Reproduce the entries shown below only from the line with "ATOM 87 O O" down to the line with "ATOM 97 C CA", keeping both end lines and copying each one exactly.

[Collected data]
....

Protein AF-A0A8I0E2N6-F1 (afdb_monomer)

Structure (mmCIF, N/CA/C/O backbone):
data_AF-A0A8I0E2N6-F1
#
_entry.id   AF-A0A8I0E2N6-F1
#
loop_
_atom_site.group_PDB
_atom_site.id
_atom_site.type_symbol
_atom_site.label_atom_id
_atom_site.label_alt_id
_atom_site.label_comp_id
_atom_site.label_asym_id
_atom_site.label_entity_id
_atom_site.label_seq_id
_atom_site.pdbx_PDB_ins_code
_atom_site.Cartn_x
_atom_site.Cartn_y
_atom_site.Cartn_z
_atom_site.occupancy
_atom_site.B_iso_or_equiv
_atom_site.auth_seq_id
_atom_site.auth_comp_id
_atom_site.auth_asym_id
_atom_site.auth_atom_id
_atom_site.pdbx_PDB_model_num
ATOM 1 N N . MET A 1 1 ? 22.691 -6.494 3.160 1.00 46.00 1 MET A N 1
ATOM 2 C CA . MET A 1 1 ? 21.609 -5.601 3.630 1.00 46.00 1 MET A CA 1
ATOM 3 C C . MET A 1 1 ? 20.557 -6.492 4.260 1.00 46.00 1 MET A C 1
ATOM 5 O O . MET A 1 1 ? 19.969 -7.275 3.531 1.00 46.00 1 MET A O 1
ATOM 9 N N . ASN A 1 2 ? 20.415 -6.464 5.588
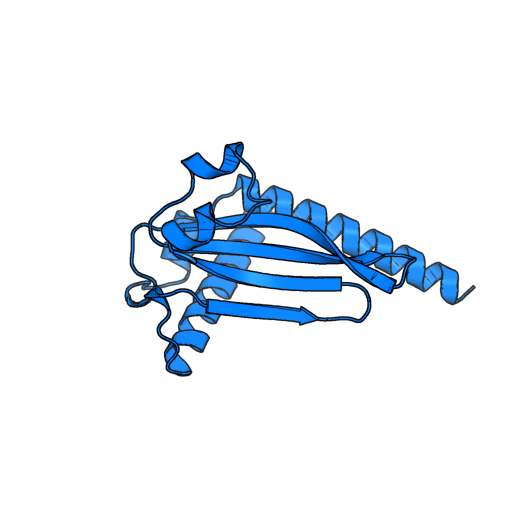 1.00 51.53 2 ASN A N 1
ATOM 10 C CA . ASN A 1 2 ? 19.456 -7.316 6.299 1.00 51.53 2 ASN A CA 1
ATOM 11 C C . ASN A 1 2 ? 18.025 -6.850 6.007 1.00 51.53 2 ASN A C 1
ATOM 13 O O . ASN A 1 2 ? 17.738 -5.660 6.144 1.00 51.53 2 ASN A O 1
ATOM 17 N N . ASP A 1 3 ? 17.133 -7.781 5.667 1.00 58.31 3 ASP A N 1
ATOM 18 C CA . ASP A 1 3 ? 15.717 -7.511 5.375 1.00 58.31 3 ASP A CA 1
ATOM 19 C C . ASP A 1 3 ? 15.001 -6.772 6.522 1.00 58.31 3 ASP A C 1
ATOM 21 O O . ASP A 1 3 ? 14.100 -5.967 6.285 1.00 58.31 3 ASP A O 1
ATOM 25 N N . THR A 1 4 ? 15.474 -6.949 7.762 1.00 63.03 4 THR A N 1
ATOM 26 C CA . THR A 1 4 ? 15.012 -6.229 8.960 1.00 63.03 4 THR A CA 1
ATOM 27 C C . THR A 1 4 ? 15.134 -4.708 8.827 1.00 63.03 4 THR A C 1
ATOM 29 O O . THR A 1 4 ? 14.209 -3.987 9.187 1.00 63.03 4 THR A O 1
ATOM 32 N N . SER A 1 5 ? 16.235 -4.204 8.259 1.00 81.75 5 SER A N 1
ATOM 33 C CA . SER A 1 5 ? 16.447 -2.759 8.094 1.00 81.75 5 SER A CA 1
ATOM 34 C C . SER A 1 5 ? 15.521 -2.174 7.026 1.00 81.75 5 SER A C 1
ATOM 36 O O . SER A 1 5 ? 15.011 -1.070 7.194 1.00 81.75 5 SER A O 1
ATOM 38 N N . TYR A 1 6 ? 15.248 -2.927 5.958 1.00 86.75 6 TYR A N 1
ATOM 39 C CA . TYR A 1 6 ? 14.345 -2.473 4.903 1.00 86.75 6 TYR A CA 1
ATOM 40 C C . TYR A 1 6 ? 12.886 -2.431 5.372 1.00 86.75 6 TYR A C 1
ATOM 42 O O . TYR A 1 6 ? 12.187 -1.457 5.108 1.00 86.75 6 TYR A O 1
ATOM 50 N N . ALA A 1 7 ? 12.433 -3.449 6.109 1.00 90.62 7 ALA A N 1
ATOM 51 C CA . ALA A 1 7 ? 11.085 -3.472 6.673 1.00 90.62 7 ALA A CA 1
ATOM 52 C C . ALA A 1 7 ? 10.844 -2.303 7.648 1.00 90.62 7 ALA A C 1
ATOM 54 O O . ALA A 1 7 ? 9.758 -1.726 7.659 1.00 90.62 7 ALA A O 1
ATOM 55 N N . GLN A 1 8 ? 11.854 -1.907 8.428 1.00 92.25 8 GLN A N 1
ATOM 56 C CA . GLN A 1 8 ? 11.781 -0.714 9.282 1.00 92.25 8 GLN A CA 1
ATOM 57 C C . GLN A 1 8 ? 11.655 0.574 8.459 1.00 92.25 8 GLN A C 1
ATOM 59 O O . GLN A 1 8 ? 10.788 1.400 8.741 1.00 92.25 8 GLN A O 1
ATOM 64 N N . SER A 1 9 ? 12.465 0.733 7.407 1.00 93.50 9 SER A N 1
ATOM 65 C CA . SER A 1 9 ? 12.359 1.891 6.510 1.00 93.50 9 SER A CA 1
ATOM 66 C C . SER A 1 9 ? 10.996 1.961 5.818 1.00 93.50 9 SER A C 1
ATOM 68 O O . SER A 1 9 ? 10.384 3.025 5.786 1.00 93.50 9 SER A O 1
ATOM 70 N N . LEU A 1 10 ? 10.477 0.829 5.332 1.00 94.88 10 LEU A N 1
ATOM 71 C CA . LEU A 1 10 ? 9.163 0.770 4.695 1.00 94.88 10 LEU A CA 1
ATOM 72 C C . LEU A 1 10 ? 8.038 1.137 5.670 1.00 94.88 10 LEU A C 1
ATOM 74 O O . LEU A 1 10 ? 7.136 1.883 5.299 1.00 94.88 10 LEU A O 1
ATOM 78 N N . ALA A 1 11 ? 8.094 0.653 6.913 1.00 96.31 11 ALA A N 1
ATOM 79 C CA . ALA A 1 11 ? 7.128 1.032 7.941 1.00 96.31 11 ALA A CA 1
ATOM 80 C C . ALA A 1 11 ? 7.150 2.545 8.209 1.00 96.31 11 ALA A C 1
ATOM 82 O O . ALA A 1 11 ? 6.095 3.182 8.254 1.00 96.31 11 ALA A O 1
ATOM 83 N N . ALA A 1 12 ? 8.346 3.135 8.305 1.00 96.12 12 ALA A N 1
ATOM 84 C CA . ALA A 1 12 ? 8.510 4.575 8.466 1.00 96.12 12 ALA A CA 1
ATOM 85 C C . ALA A 1 12 ? 7.939 5.374 7.285 1.00 96.12 12 ALA A C 1
ATOM 87 O O . ALA A 1 12 ? 7.290 6.402 7.493 1.00 96.12 12 ALA A O 1
ATOM 88 N N . ASP A 1 13 ? 8.127 4.896 6.056 1.00 95.69 13 ASP A N 1
ATOM 89 C CA . ASP A 1 13 ? 7.575 5.541 4.866 1.00 95.69 13 ASP A CA 1
ATOM 90 C C . ASP A 1 13 ? 6.046 5.433 4.810 1.00 95.69 13 ASP A C 1
ATOM 92 O O . ASP A 1 13 ? 5.377 6.440 4.575 1.00 95.69 13 ASP A O 1
ATOM 96 N N . LEU A 1 14 ? 5.474 4.257 5.090 1.00 96.88 14 LEU A N 1
ATOM 97 C CA . LEU A 1 14 ? 4.020 4.069 5.158 1.00 96.88 14 LEU A CA 1
ATOM 98 C C . LEU A 1 14 ? 3.387 4.969 6.227 1.00 96.88 14 LEU A C 1
ATOM 100 O O . LEU A 1 14 ? 2.389 5.637 5.952 1.00 96.88 14 LEU A O 1
ATOM 104 N N . PHE A 1 15 ? 3.995 5.045 7.415 1.00 97.06 15 PHE A N 1
ATOM 105 C CA . PHE A 1 15 ? 3.562 5.954 8.474 1.00 97.06 15 PHE A CA 1
ATOM 106 C C . PHE A 1 15 ? 3.597 7.415 8.007 1.00 97.06 15 PHE A C 1
ATOM 108 O O . PHE A 1 15 ? 2.606 8.137 8.133 1.00 97.06 15 PHE A O 1
ATOM 115 N N . ARG A 1 16 ? 4.704 7.844 7.386 1.00 96.38 16 ARG A N 1
ATOM 116 C CA . ARG A 1 16 ? 4.846 9.208 6.859 1.00 96.38 16 ARG A CA 1
ATOM 117 C C . ARG A 1 16 ? 3.780 9.527 5.812 1.00 96.38 16 ARG A C 1
ATOM 119 O O . ARG A 1 16 ? 3.233 10.624 5.837 1.00 96.38 16 ARG A O 1
ATOM 126 N N . MET A 1 17 ? 3.442 8.586 4.930 1.00 96.75 17 MET A N 1
ATOM 127 C CA . MET A 1 17 ? 2.380 8.777 3.933 1.00 96.75 17 MET A CA 1
ATOM 128 C C . MET A 1 17 ? 1.010 9.008 4.579 1.00 96.75 17 MET A C 1
ATOM 130 O O . MET A 1 17 ? 0.264 9.873 4.117 1.00 96.75 17 MET A O 1
ATOM 134 N N . VAL A 1 18 ? 0.681 8.269 5.646 1.00 96.62 18 VAL A N 1
ATOM 135 C CA . VAL A 1 18 ? -0.557 8.479 6.417 1.00 96.62 18 VAL A CA 1
ATOM 136 C C . VAL A 1 18 ? -0.550 9.857 7.073 1.00 96.62 18 VAL A C 1
ATOM 138 O O . VAL A 1 18 ? -1.525 10.596 6.946 1.00 96.62 18 VAL A O 1
ATOM 141 N N . MET A 1 19 ? 0.553 10.237 7.719 1.00 96.31 19 MET A N 1
ATOM 142 C CA . MET A 1 19 ? 0.671 11.539 8.382 1.00 96.31 19 MET A CA 1
ATOM 143 C C . MET A 1 19 ? 0.547 12.703 7.398 1.00 96.31 19 MET A C 1
ATOM 145 O O . MET A 1 19 ? -0.267 13.595 7.614 1.00 96.31 19 MET A O 1
ATOM 149 N N . GLN A 1 20 ? 1.236 12.639 6.259 1.00 95.50 20 GLN A N 1
ATOM 150 C CA . GLN A 1 20 ? 1.117 13.642 5.199 1.00 95.50 20 GLN A CA 1
ATOM 151 C C . GLN A 1 20 ? -0.309 13.736 4.642 1.00 95.50 20 GLN A C 1
ATOM 153 O O . GLN A 1 20 ? -0.777 14.821 4.303 1.00 95.50 20 GLN A O 1
ATOM 158 N N . ALA A 1 21 ? -1.025 12.614 4.525 1.00 95.75 21 ALA A N 1
ATOM 159 C CA . ALA A 1 21 ? -2.420 12.636 4.099 1.00 95.75 21 ALA A CA 1
ATOM 160 C C . ALA A 1 21 ? -3.317 13.323 5.146 1.00 95.75 21 ALA A C 1
ATOM 162 O O . ALA A 1 21 ? -4.135 14.169 4.778 1.00 95.75 21 ALA A O 1
ATOM 163 N N . LYS A 1 22 ? -3.113 13.030 6.438 1.00 94.69 22 LYS A N 1
ATOM 164 C CA . LYS A 1 22 ? -3.814 13.694 7.553 1.00 94.69 22 LYS A CA 1
ATOM 165 C C . LYS A 1 22 ? -3.560 15.202 7.559 1.00 94.69 22 LYS A C 1
ATOM 167 O O . LYS A 1 22 ? -4.509 15.975 7.634 1.00 94.69 22 LYS A O 1
ATOM 172 N N . GLU A 1 23 ? -2.305 15.622 7.409 1.00 95.19 23 GLU A N 1
ATOM 173 C CA . GLU A 1 23 ? -1.902 17.038 7.342 1.00 95.19 23 GLU A CA 1
ATOM 174 C C . GLU A 1 23 ? -2.564 17.785 6.176 1.00 95.19 23 GLU A C 1
ATOM 176 O O . GLU A 1 23 ? -2.866 18.971 6.278 1.00 95.19 23 GLU A O 1
ATOM 181 N N . ARG A 1 24 ? -2.852 17.082 5.077 1.00 95.12 24 ARG A N 1
ATOM 182 C CA . ARG A 1 24 ? -3.564 17.622 3.908 1.00 95.12 24 ARG A CA 1
ATOM 183 C C . ARG A 1 24 ? -5.089 17.637 4.067 1.00 95.12 24 ARG A C 1
ATOM 185 O O . ARG A 1 24 ? -5.787 17.937 3.101 1.00 95.12 24 ARG A O 1
ATOM 192 N N . GLY A 1 25 ? -5.612 17.282 5.241 1.00 94.00 25 GLY A N 1
ATOM 193 C CA . GLY A 1 25 ? -7.050 17.210 5.510 1.00 94.00 25 GLY A CA 1
ATOM 194 C C . GLY A 1 25 ? -7.755 16.042 4.815 1.00 94.00 25 GLY A C 1
ATOM 195 O O . GLY A 1 25 ? -8.975 16.065 4.665 1.00 94.00 25 GLY A O 1
ATOM 196 N N . ILE A 1 26 ? -7.015 15.022 4.365 1.00 95.00 26 ILE A N 1
ATOM 197 C CA . ILE A 1 26 ? -7.610 13.828 3.759 1.00 95.00 26 ILE A CA 1
ATOM 198 C C . ILE A 1 26 ? -8.231 12.978 4.869 1.00 95.00 26 ILE A C 1
ATOM 200 O O . ILE A 1 26 ? -7.582 12.661 5.867 1.00 95.00 26 ILE A O 1
ATOM 204 N N . ALA A 1 27 ? -9.479 12.553 4.671 1.00 94.12 27 ALA A N 1
ATOM 205 C CA . ALA A 1 27 ? -10.167 11.624 5.560 1.00 94.12 27 ALA A CA 1
ATOM 206 C C . ALA A 1 27 ? -9.592 10.200 5.405 1.00 94.12 27 ALA A C 1
ATOM 208 O O . ALA A 1 27 ? -10.163 9.350 4.723 1.00 94.12 27 ALA A O 1
ATOM 209 N N . VAL A 1 28 ? -8.427 9.951 6.012 1.00 94.81 28 VAL A N 1
ATOM 210 C CA . VAL A 1 28 ? -7.608 8.743 5.790 1.00 94.81 28 VAL A CA 1
ATOM 211 C C . VAL A 1 28 ? -8.326 7.421 6.080 1.00 94.81 28 VAL A C 1
ATOM 213 O O . VAL A 1 28 ? -8.040 6.424 5.420 1.00 94.81 28 VAL A O 1
ATOM 216 N N . ASP A 1 29 ? -9.304 7.409 6.986 1.00 95.31 29 ASP A N 1
ATOM 217 C CA . ASP A 1 29 ? -10.083 6.209 7.331 1.00 95.31 29 ASP A CA 1
ATOM 218 C C . ASP A 1 29 ? -11.039 5.757 6.217 1.00 95.31 29 ASP A C 1
ATOM 220 O O . ASP A 1 29 ? -11.467 4.604 6.187 1.00 95.31 29 ASP A O 1
ATOM 224 N N . HIS A 1 30 ? -11.335 6.636 5.257 1.00 94.62 30 HIS A N 1
ATOM 225 C CA . HIS A 1 30 ? -12.103 6.300 4.054 1.00 94.62 30 HIS A CA 1
ATOM 226 C C . HIS A 1 30 ? -11.217 5.760 2.923 1.00 94.62 30 HIS A C 1
ATOM 228 O O . HIS A 1 30 ? -11.713 5.354 1.872 1.00 94.62 30 HIS A O 1
ATOM 234 N N . GLY A 1 31 ? -9.906 5.711 3.159 1.00 94.00 31 GLY A N 1
ATOM 235 C CA . GLY A 1 31 ? -8.902 5.320 2.192 1.00 94.00 31 GLY A CA 1
ATOM 236 C C . GLY A 1 31 ? -8.381 6.490 1.362 1.00 94.00 31 GLY A C 1
ATOM 237 O O . GLY A 1 31 ? -9.035 7.512 1.168 1.00 94.00 31 GLY A O 1
ATOM 238 N N . PHE A 1 32 ? -7.157 6.336 0.870 1.00 95.75 32 PHE A N 1
ATOM 239 C CA . PHE A 1 32 ? -6.479 7.322 0.038 1.00 95.75 32 PHE A CA 1
ATOM 240 C C . PHE A 1 32 ? -5.418 6.658 -0.844 1.00 95.75 32 PHE A C 1
ATOM 242 O O . PHE A 1 32 ? -5.106 5.472 -0.714 1.00 95.75 32 PHE A O 1
ATOM 249 N N . ARG A 1 33 ? -4.865 7.432 -1.779 1.00 94.56 33 ARG A N 1
ATOM 250 C CA . ARG A 1 33 ? -3.811 6.982 -2.693 1.00 94.56 33 ARG A CA 1
ATOM 251 C C . ARG A 1 33 ? -2.594 7.883 -2.573 1.00 94.56 33 ARG A C 1
ATOM 253 O O . ARG A 1 33 ? -2.737 9.093 -2.408 1.00 94.56 33 ARG A O 1
ATOM 260 N N . ASN A 1 34 ? -1.412 7.293 -2.687 1.00 94.50 34 ASN A N 1
ATOM 261 C CA . ASN A 1 34 ? -0.143 8.003 -2.725 1.00 94.50 34 ASN A CA 1
ATOM 262 C C . ASN A 1 34 ? 0.682 7.507 -3.922 1.00 94.50 34 ASN A C 1
ATOM 264 O O . ASN A 1 34 ? 1.012 6.325 -4.014 1.00 94.50 34 ASN A O 1
ATOM 268 N N . HIS A 1 35 ? 0.986 8.406 -4.856 1.00 91.38 35 HIS A N 1
ATOM 269 C CA . HIS A 1 35 ? 1.836 8.113 -6.008 1.00 91.38 35 HIS A CA 1
ATOM 270 C C . HIS A 1 35 ? 3.294 8.352 -5.616 1.00 91.38 35 HIS A C 1
ATOM 272 O O . HIS A 1 35 ? 3.760 9.488 -5.617 1.00 91.38 35 HIS A O 1
ATOM 278 N N . ALA A 1 36 ? 4.001 7.284 -5.249 1.00 87.81 36 ALA A N 1
ATOM 279 C CA . ALA A 1 36 ? 5.366 7.389 -4.736 1.00 87.81 36 ALA A CA 1
ATOM 280 C C . ALA A 1 36 ? 6.416 7.494 -5.845 1.00 87.81 36 ALA A C 1
ATOM 282 O O . ALA A 1 36 ? 7.442 8.142 -5.669 1.00 87.81 36 ALA A O 1
ATOM 283 N N . LEU A 1 37 ? 6.169 6.848 -6.986 1.00 86.38 37 LEU A N 1
ATOM 284 C CA . LEU A 1 37 ? 7.020 6.955 -8.162 1.00 86.38 37 LEU A CA 1
ATOM 285 C C . LEU A 1 37 ? 6.148 6.964 -9.408 1.00 86.38 37 LEU A C 1
ATOM 287 O O . LEU A 1 37 ? 5.320 6.073 -9.606 1.00 86.38 37 LEU A O 1
ATOM 291 N N . GLU A 1 38 ? 6.399 7.921 -10.287 1.00 85.50 38 GLU A N 1
ATOM 292 C CA . GLU A 1 38 ? 5.877 7.894 -11.640 1.00 85.50 38 GLU A CA 1
ATOM 293 C C . GLU A 1 38 ? 6.991 8.238 -12.624 1.00 85.50 38 GLU A C 1
ATOM 295 O O . GLU A 1 38 ? 7.601 9.301 -12.570 1.00 85.50 38 GLU A O 1
ATOM 300 N N . SER A 1 39 ? 7.267 7.303 -13.524 1.00 82.75 39 SER A N 1
ATOM 301 C CA . SER A 1 39 ? 8.176 7.469 -14.646 1.00 82.75 39 SER A CA 1
ATOM 302 C C . SER A 1 39 ? 7.479 7.043 -15.943 1.00 82.75 39 SER A C 1
ATOM 304 O O 
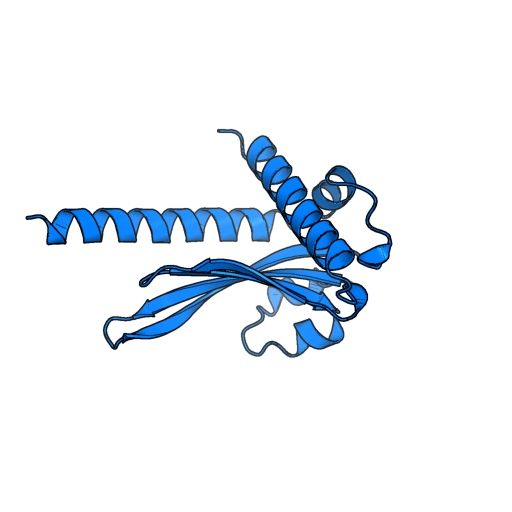. SER A 1 39 ? 6.405 6.417 -15.903 1.00 82.75 39 SER A O 1
ATOM 306 N N . PRO A 1 40 ? 8.073 7.333 -17.116 1.00 81.00 40 PRO A N 1
ATOM 307 C CA . PRO A 1 40 ? 7.536 6.876 -18.395 1.00 81.00 40 PRO A CA 1
ATOM 308 C C . PRO A 1 40 ? 7.367 5.354 -18.485 1.00 81.00 40 PRO A C 1
ATOM 310 O O . PRO A 1 40 ? 6.502 4.891 -19.226 1.00 81.00 40 PRO A O 1
ATOM 313 N N . GLN A 1 41 ? 8.170 4.584 -17.740 1.00 82.38 41 GLN A N 1
ATOM 314 C CA . GLN A 1 41 ? 8.210 3.121 -17.840 1.00 82.38 41 GLN A CA 1
ATOM 315 C C . GLN A 1 41 ? 7.634 2.388 -16.634 1.00 82.38 41 GLN A C 1
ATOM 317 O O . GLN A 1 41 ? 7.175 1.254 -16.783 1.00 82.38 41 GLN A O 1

....

▸ RESPONSE TO THIS TASK
ATOM 87 O O . ALA A 1 12 ? 7.290 6.402 7.493 1.00 96.12 12 ALA A O 1
ATOM 88 N N . ASP A 1 13 ? 8.127 4.896 6.056 1.00 95.69 13 ASP A N 1
ATOM 89 C CA . ASP A 1 13 ? 7.575 5.541 4.866 1.00 95.69 13 ASP A CA 1
ATOM 90 C C . ASP A 1 13 ? 6.046 5.433 4.810 1.00 95.69 13 ASP A C 1
ATOM 92 O O . ASP A 1 13 ? 5.377 6.440 4.575 1.00 95.69 13 ASP A O 1
ATOM 96 N N . LEU A 1 14 ? 5.474 4.257 5.090 1.00 96.88 14 LEU A N 1
ATOM 97 C CA . LEU A 1 14 ? 4.020 4.069 5.158 1.00 96.88 14 LEU A CA 1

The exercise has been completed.